┌─ Extracted records
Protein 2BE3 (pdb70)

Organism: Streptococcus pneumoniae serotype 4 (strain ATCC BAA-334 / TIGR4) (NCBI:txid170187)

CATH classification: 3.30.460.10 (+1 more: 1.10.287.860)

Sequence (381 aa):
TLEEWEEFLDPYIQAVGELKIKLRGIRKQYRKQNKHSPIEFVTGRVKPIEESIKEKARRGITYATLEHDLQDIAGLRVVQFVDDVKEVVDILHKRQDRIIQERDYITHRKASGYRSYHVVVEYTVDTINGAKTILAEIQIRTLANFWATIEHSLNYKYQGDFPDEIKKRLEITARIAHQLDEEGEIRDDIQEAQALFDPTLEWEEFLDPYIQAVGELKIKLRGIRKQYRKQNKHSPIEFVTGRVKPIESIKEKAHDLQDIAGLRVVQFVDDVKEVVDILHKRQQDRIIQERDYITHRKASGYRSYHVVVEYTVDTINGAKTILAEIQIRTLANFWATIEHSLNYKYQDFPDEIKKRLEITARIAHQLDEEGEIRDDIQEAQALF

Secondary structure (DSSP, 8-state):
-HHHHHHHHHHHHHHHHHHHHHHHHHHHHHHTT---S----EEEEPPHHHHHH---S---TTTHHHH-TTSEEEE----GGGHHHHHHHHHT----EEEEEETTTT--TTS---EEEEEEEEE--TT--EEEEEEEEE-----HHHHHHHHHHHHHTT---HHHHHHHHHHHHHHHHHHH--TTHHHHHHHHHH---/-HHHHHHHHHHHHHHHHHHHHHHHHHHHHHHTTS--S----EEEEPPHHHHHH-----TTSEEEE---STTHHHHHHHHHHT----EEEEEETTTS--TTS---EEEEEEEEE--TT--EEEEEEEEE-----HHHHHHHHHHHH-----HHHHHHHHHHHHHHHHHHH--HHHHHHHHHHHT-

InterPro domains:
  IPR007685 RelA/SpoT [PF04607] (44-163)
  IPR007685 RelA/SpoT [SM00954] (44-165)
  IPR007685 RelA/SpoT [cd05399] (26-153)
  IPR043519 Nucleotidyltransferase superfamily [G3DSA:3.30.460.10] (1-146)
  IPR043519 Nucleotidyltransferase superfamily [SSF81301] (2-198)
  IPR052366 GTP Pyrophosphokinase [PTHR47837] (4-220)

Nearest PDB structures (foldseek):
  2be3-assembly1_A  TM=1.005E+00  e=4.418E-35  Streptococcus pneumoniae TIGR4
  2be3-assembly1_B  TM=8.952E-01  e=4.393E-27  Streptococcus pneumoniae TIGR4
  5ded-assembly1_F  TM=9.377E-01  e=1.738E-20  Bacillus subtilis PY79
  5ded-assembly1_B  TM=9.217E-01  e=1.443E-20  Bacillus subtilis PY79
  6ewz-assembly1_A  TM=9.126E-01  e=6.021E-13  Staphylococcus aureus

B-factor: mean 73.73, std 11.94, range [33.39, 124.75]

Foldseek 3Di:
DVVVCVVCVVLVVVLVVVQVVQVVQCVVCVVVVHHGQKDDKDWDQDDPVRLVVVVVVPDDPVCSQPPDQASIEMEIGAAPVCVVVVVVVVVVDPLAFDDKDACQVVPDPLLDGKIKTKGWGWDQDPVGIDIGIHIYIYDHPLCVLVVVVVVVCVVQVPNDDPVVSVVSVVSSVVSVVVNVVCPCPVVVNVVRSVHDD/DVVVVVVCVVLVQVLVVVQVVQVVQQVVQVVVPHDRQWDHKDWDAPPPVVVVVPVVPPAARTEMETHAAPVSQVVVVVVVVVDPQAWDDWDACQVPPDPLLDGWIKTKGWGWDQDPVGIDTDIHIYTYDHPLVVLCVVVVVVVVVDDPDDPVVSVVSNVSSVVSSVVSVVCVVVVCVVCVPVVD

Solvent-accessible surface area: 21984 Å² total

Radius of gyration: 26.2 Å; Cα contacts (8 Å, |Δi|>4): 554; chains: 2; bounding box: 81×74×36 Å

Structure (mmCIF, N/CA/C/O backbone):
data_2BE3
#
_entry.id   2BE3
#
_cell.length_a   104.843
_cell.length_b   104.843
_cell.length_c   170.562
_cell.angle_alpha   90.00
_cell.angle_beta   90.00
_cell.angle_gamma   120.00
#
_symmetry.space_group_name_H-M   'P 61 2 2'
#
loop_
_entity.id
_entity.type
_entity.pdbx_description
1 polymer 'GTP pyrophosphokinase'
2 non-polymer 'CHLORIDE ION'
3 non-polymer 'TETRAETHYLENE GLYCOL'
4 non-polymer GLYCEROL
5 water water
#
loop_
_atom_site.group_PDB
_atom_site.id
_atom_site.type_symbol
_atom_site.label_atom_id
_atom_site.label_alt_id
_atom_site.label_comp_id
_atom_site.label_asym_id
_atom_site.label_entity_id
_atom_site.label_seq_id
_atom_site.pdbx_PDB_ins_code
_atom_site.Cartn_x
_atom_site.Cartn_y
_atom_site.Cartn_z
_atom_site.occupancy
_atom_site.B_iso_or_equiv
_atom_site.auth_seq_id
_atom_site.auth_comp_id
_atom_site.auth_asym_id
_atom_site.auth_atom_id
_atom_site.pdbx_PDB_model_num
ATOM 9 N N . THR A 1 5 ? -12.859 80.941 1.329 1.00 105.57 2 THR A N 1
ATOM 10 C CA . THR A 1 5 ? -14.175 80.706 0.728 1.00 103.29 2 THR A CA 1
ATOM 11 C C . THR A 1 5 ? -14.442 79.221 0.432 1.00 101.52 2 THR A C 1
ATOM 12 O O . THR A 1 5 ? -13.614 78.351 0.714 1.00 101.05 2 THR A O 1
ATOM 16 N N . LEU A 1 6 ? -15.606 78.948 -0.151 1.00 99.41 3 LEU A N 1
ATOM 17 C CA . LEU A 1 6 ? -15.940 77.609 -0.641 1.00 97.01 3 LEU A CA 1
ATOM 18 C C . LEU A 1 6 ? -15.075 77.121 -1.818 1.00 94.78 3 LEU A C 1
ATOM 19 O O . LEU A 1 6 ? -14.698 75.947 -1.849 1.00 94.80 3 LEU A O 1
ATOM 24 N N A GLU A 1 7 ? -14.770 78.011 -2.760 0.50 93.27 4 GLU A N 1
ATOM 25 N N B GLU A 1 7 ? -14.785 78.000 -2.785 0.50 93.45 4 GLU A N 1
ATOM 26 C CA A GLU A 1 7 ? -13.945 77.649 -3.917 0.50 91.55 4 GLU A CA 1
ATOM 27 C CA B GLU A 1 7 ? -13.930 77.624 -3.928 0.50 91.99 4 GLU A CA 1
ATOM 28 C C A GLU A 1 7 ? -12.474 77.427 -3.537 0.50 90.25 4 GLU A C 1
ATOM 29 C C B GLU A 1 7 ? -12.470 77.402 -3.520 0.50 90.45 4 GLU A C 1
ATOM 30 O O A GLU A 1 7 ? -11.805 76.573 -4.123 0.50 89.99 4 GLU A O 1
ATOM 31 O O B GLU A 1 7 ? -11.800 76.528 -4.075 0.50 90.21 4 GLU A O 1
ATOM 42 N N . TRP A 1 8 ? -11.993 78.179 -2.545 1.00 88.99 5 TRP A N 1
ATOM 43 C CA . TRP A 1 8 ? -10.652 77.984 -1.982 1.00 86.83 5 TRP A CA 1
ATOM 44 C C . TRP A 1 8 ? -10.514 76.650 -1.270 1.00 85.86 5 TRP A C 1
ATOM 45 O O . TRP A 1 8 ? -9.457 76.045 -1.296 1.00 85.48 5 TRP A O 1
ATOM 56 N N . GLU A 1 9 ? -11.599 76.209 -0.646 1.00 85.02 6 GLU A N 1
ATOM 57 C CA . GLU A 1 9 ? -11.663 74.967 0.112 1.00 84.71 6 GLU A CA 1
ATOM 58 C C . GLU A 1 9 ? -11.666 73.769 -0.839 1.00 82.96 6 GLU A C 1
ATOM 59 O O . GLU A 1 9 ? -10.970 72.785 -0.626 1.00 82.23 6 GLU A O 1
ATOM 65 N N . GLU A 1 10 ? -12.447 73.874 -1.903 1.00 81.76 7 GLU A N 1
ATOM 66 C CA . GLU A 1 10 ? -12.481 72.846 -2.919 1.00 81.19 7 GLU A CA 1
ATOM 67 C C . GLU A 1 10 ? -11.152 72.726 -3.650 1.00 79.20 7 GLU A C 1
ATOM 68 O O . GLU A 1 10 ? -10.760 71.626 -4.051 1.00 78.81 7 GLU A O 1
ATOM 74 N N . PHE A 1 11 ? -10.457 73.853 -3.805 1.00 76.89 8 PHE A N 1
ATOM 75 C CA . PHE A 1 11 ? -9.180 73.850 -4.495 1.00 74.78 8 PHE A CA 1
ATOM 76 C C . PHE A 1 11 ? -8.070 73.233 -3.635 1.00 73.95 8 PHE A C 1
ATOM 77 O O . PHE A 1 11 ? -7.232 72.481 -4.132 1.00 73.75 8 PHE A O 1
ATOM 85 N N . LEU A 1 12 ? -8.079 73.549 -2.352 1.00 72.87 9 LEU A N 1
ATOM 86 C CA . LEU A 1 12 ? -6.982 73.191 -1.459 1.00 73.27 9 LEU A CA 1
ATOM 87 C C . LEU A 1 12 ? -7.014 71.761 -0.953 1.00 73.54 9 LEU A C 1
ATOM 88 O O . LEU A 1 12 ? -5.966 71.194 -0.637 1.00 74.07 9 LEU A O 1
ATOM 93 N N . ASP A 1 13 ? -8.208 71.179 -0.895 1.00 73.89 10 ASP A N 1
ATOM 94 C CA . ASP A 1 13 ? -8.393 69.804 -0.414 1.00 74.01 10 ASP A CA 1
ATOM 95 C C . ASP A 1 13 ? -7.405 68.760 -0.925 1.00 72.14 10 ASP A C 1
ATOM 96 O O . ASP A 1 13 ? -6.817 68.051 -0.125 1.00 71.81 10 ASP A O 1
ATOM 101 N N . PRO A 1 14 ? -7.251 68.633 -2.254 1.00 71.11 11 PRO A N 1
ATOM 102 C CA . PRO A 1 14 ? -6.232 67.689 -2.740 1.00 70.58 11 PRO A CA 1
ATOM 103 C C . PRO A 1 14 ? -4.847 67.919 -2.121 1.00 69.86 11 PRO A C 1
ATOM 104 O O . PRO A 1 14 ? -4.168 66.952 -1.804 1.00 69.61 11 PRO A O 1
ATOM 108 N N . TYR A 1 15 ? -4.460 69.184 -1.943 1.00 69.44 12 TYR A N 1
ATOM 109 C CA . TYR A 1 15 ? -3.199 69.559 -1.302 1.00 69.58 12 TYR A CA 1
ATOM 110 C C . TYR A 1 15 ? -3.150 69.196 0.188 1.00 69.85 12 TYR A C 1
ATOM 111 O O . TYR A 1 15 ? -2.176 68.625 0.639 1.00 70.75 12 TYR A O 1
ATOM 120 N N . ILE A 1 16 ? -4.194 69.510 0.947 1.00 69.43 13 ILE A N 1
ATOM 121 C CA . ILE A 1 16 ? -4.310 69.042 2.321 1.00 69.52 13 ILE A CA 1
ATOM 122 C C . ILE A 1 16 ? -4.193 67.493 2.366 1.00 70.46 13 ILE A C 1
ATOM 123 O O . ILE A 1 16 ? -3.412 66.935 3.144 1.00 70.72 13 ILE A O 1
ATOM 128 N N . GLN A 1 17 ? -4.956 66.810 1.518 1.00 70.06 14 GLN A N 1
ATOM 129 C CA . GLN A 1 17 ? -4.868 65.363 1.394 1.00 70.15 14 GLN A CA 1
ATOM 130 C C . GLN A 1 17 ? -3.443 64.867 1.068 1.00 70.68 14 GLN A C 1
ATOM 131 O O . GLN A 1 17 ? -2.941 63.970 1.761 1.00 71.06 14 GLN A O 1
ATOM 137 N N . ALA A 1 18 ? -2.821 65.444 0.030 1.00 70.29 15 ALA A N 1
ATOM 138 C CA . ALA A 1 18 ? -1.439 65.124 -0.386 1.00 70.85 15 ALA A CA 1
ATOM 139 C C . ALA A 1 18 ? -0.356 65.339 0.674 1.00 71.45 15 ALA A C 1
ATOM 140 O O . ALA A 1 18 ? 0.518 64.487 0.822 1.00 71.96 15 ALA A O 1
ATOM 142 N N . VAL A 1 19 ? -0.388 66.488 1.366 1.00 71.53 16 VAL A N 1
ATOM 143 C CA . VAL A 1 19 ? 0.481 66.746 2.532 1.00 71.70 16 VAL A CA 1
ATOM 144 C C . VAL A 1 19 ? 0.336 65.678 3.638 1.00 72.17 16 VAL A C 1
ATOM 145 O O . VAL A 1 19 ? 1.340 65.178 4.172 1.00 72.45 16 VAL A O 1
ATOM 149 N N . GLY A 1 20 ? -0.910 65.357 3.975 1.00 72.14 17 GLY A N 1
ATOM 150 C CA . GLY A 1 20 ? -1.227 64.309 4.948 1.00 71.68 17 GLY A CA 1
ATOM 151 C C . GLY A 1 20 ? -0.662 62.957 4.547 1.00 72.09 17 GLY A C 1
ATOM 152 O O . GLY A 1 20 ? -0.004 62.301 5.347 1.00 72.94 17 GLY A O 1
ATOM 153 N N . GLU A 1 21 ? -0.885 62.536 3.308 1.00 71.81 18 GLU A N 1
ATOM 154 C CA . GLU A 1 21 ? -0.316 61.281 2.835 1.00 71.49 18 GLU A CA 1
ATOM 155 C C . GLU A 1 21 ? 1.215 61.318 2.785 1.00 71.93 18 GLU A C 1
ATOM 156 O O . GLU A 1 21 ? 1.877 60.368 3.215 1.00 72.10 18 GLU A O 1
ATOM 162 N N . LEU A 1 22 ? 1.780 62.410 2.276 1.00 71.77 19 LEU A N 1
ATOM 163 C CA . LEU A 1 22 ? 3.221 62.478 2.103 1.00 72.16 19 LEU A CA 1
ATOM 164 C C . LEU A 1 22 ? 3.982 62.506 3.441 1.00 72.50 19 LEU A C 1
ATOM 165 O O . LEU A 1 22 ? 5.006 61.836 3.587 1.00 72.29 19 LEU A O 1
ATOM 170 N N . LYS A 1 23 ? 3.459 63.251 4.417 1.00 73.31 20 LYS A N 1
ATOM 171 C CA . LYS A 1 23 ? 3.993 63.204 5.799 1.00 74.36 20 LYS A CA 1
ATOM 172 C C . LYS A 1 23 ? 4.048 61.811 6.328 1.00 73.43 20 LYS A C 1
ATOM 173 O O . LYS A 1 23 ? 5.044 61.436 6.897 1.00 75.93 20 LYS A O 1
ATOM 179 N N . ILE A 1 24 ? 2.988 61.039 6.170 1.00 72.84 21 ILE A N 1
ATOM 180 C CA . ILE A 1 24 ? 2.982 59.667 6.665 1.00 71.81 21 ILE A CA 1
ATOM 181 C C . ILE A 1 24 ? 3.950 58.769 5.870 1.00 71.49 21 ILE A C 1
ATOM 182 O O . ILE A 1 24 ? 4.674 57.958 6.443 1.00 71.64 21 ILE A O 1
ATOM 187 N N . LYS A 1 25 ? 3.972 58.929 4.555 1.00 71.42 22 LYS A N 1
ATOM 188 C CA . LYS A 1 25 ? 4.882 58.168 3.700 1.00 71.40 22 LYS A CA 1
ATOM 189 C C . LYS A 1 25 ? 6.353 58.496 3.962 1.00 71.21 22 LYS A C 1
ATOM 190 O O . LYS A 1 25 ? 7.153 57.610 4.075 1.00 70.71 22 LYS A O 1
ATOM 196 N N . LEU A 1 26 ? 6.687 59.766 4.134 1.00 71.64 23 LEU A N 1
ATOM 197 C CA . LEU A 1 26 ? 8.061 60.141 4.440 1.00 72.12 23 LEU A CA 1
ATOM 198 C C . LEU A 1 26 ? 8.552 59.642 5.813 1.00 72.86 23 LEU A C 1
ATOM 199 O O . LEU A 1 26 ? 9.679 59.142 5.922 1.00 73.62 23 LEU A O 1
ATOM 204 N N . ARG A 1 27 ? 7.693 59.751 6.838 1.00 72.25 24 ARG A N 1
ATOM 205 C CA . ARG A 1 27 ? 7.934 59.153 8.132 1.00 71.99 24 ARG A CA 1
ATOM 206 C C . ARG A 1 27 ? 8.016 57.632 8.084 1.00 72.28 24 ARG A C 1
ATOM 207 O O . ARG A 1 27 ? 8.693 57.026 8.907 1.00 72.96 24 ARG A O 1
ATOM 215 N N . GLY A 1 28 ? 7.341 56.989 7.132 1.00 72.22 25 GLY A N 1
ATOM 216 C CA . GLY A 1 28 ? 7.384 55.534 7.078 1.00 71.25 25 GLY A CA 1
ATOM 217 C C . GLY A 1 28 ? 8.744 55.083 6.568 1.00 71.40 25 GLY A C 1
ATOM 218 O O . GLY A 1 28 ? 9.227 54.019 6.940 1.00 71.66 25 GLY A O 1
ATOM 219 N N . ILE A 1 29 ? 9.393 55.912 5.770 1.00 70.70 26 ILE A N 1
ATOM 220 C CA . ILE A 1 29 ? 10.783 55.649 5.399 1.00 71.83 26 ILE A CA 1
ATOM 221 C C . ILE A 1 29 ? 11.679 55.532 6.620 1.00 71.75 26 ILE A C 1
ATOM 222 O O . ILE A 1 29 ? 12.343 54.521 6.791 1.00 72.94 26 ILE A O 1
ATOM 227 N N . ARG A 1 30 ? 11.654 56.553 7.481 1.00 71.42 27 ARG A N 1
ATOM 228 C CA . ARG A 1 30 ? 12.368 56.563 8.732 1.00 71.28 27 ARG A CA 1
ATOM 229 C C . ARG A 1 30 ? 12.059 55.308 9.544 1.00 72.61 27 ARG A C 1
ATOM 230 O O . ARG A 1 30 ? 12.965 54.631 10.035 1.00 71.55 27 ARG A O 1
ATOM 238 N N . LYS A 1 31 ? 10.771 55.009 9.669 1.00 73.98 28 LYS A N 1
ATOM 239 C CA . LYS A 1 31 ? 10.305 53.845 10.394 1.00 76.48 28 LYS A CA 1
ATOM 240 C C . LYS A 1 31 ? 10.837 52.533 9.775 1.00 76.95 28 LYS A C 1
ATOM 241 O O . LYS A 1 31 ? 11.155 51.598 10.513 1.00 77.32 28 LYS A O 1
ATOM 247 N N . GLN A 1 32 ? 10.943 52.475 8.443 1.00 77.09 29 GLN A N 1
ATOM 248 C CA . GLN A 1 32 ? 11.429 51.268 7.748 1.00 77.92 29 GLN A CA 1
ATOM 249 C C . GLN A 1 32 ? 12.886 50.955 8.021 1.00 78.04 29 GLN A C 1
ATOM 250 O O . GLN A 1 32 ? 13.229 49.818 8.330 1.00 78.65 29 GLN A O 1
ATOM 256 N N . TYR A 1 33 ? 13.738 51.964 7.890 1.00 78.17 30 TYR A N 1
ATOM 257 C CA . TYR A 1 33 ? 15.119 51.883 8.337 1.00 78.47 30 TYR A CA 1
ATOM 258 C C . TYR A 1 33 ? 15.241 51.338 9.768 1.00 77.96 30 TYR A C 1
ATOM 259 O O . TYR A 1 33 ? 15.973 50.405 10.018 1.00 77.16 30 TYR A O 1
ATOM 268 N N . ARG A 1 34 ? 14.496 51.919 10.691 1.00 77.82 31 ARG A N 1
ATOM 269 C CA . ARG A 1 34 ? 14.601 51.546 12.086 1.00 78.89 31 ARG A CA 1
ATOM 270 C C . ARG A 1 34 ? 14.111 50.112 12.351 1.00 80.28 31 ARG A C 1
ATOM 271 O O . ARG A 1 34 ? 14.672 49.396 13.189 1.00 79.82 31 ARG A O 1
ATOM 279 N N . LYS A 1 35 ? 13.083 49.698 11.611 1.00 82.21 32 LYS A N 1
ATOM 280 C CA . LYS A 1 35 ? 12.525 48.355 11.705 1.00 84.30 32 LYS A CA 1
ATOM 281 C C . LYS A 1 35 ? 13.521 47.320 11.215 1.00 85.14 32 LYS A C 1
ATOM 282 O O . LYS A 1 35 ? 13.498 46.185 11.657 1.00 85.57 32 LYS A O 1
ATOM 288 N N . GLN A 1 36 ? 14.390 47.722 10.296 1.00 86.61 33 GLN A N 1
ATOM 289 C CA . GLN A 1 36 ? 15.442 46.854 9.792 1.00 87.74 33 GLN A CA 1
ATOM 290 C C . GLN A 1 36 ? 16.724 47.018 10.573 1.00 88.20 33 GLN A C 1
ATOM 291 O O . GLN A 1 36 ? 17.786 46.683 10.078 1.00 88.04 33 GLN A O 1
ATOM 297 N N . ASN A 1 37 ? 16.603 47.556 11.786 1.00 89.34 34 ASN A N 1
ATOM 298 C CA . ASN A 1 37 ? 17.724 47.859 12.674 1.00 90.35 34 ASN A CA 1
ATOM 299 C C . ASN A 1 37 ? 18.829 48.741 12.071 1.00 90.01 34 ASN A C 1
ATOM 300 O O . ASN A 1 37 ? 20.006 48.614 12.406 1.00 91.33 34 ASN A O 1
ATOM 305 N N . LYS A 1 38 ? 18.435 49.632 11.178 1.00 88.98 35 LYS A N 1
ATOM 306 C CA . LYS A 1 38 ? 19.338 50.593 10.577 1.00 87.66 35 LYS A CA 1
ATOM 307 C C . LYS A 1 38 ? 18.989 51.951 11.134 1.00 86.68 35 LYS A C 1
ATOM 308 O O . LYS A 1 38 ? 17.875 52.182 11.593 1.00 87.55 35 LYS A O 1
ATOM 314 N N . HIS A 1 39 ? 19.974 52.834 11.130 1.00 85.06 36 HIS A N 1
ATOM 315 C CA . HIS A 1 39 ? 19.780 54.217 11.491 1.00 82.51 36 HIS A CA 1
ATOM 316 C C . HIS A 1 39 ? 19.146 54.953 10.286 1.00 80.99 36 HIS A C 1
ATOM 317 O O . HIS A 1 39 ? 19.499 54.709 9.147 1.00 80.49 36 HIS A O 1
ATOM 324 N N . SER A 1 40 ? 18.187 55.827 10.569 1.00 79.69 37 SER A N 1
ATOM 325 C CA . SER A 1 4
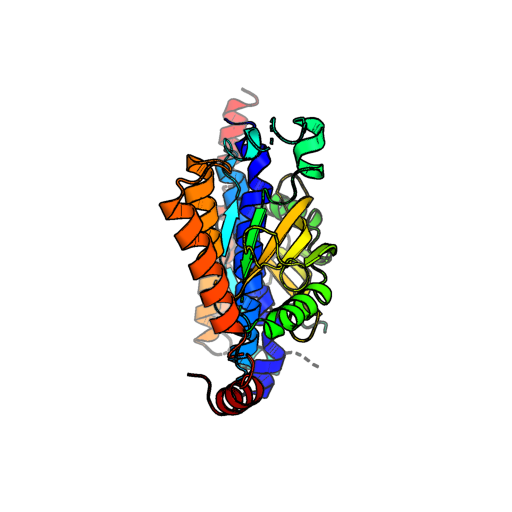0 ? 17.481 56.579 9.543 1.00 78.63 37 SER A CA 1
ATOM 326 C C . SER A 1 40 ? 18.191 57.897 9.194 1.00 78.12 37 SER A C 1
ATOM 327 O O . SER A 1 40 ? 18.443 58.709 10.083 1.00 77.69 37 SER A O 1
ATOM 330 N N . PRO A 1 41 ? 18.498 58.119 7.900 1.00 77.94 38 PRO A N 1
ATOM 331 C CA . PRO A 1 41 ? 18.989 59.456 7.470 1.00 78.43 38 PRO A CA 1
ATOM 332 C C . PRO A 1 41 ? 17.995 60.569 7.859 1.00 78.89 38 PRO A C 1
ATOM 333 O O . PRO A 1 41 ? 18.410 61.634 8.373 1.00 80.01 38 PRO A O 1
ATOM 337 N N . ILE A 1 42 ? 16.706 60.274 7.677 1.00 78.14 39 ILE A N 1
ATOM 338 C CA . ILE A 1 42 ? 15.614 61.159 8.038 1.00 76.94 39 ILE A CA 1
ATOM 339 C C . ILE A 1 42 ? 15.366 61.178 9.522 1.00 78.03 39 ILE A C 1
└─
Work to complete -
Search the records above for the word "polymer" and give the number of lines where it occurs, nothing else.

Written solution -
4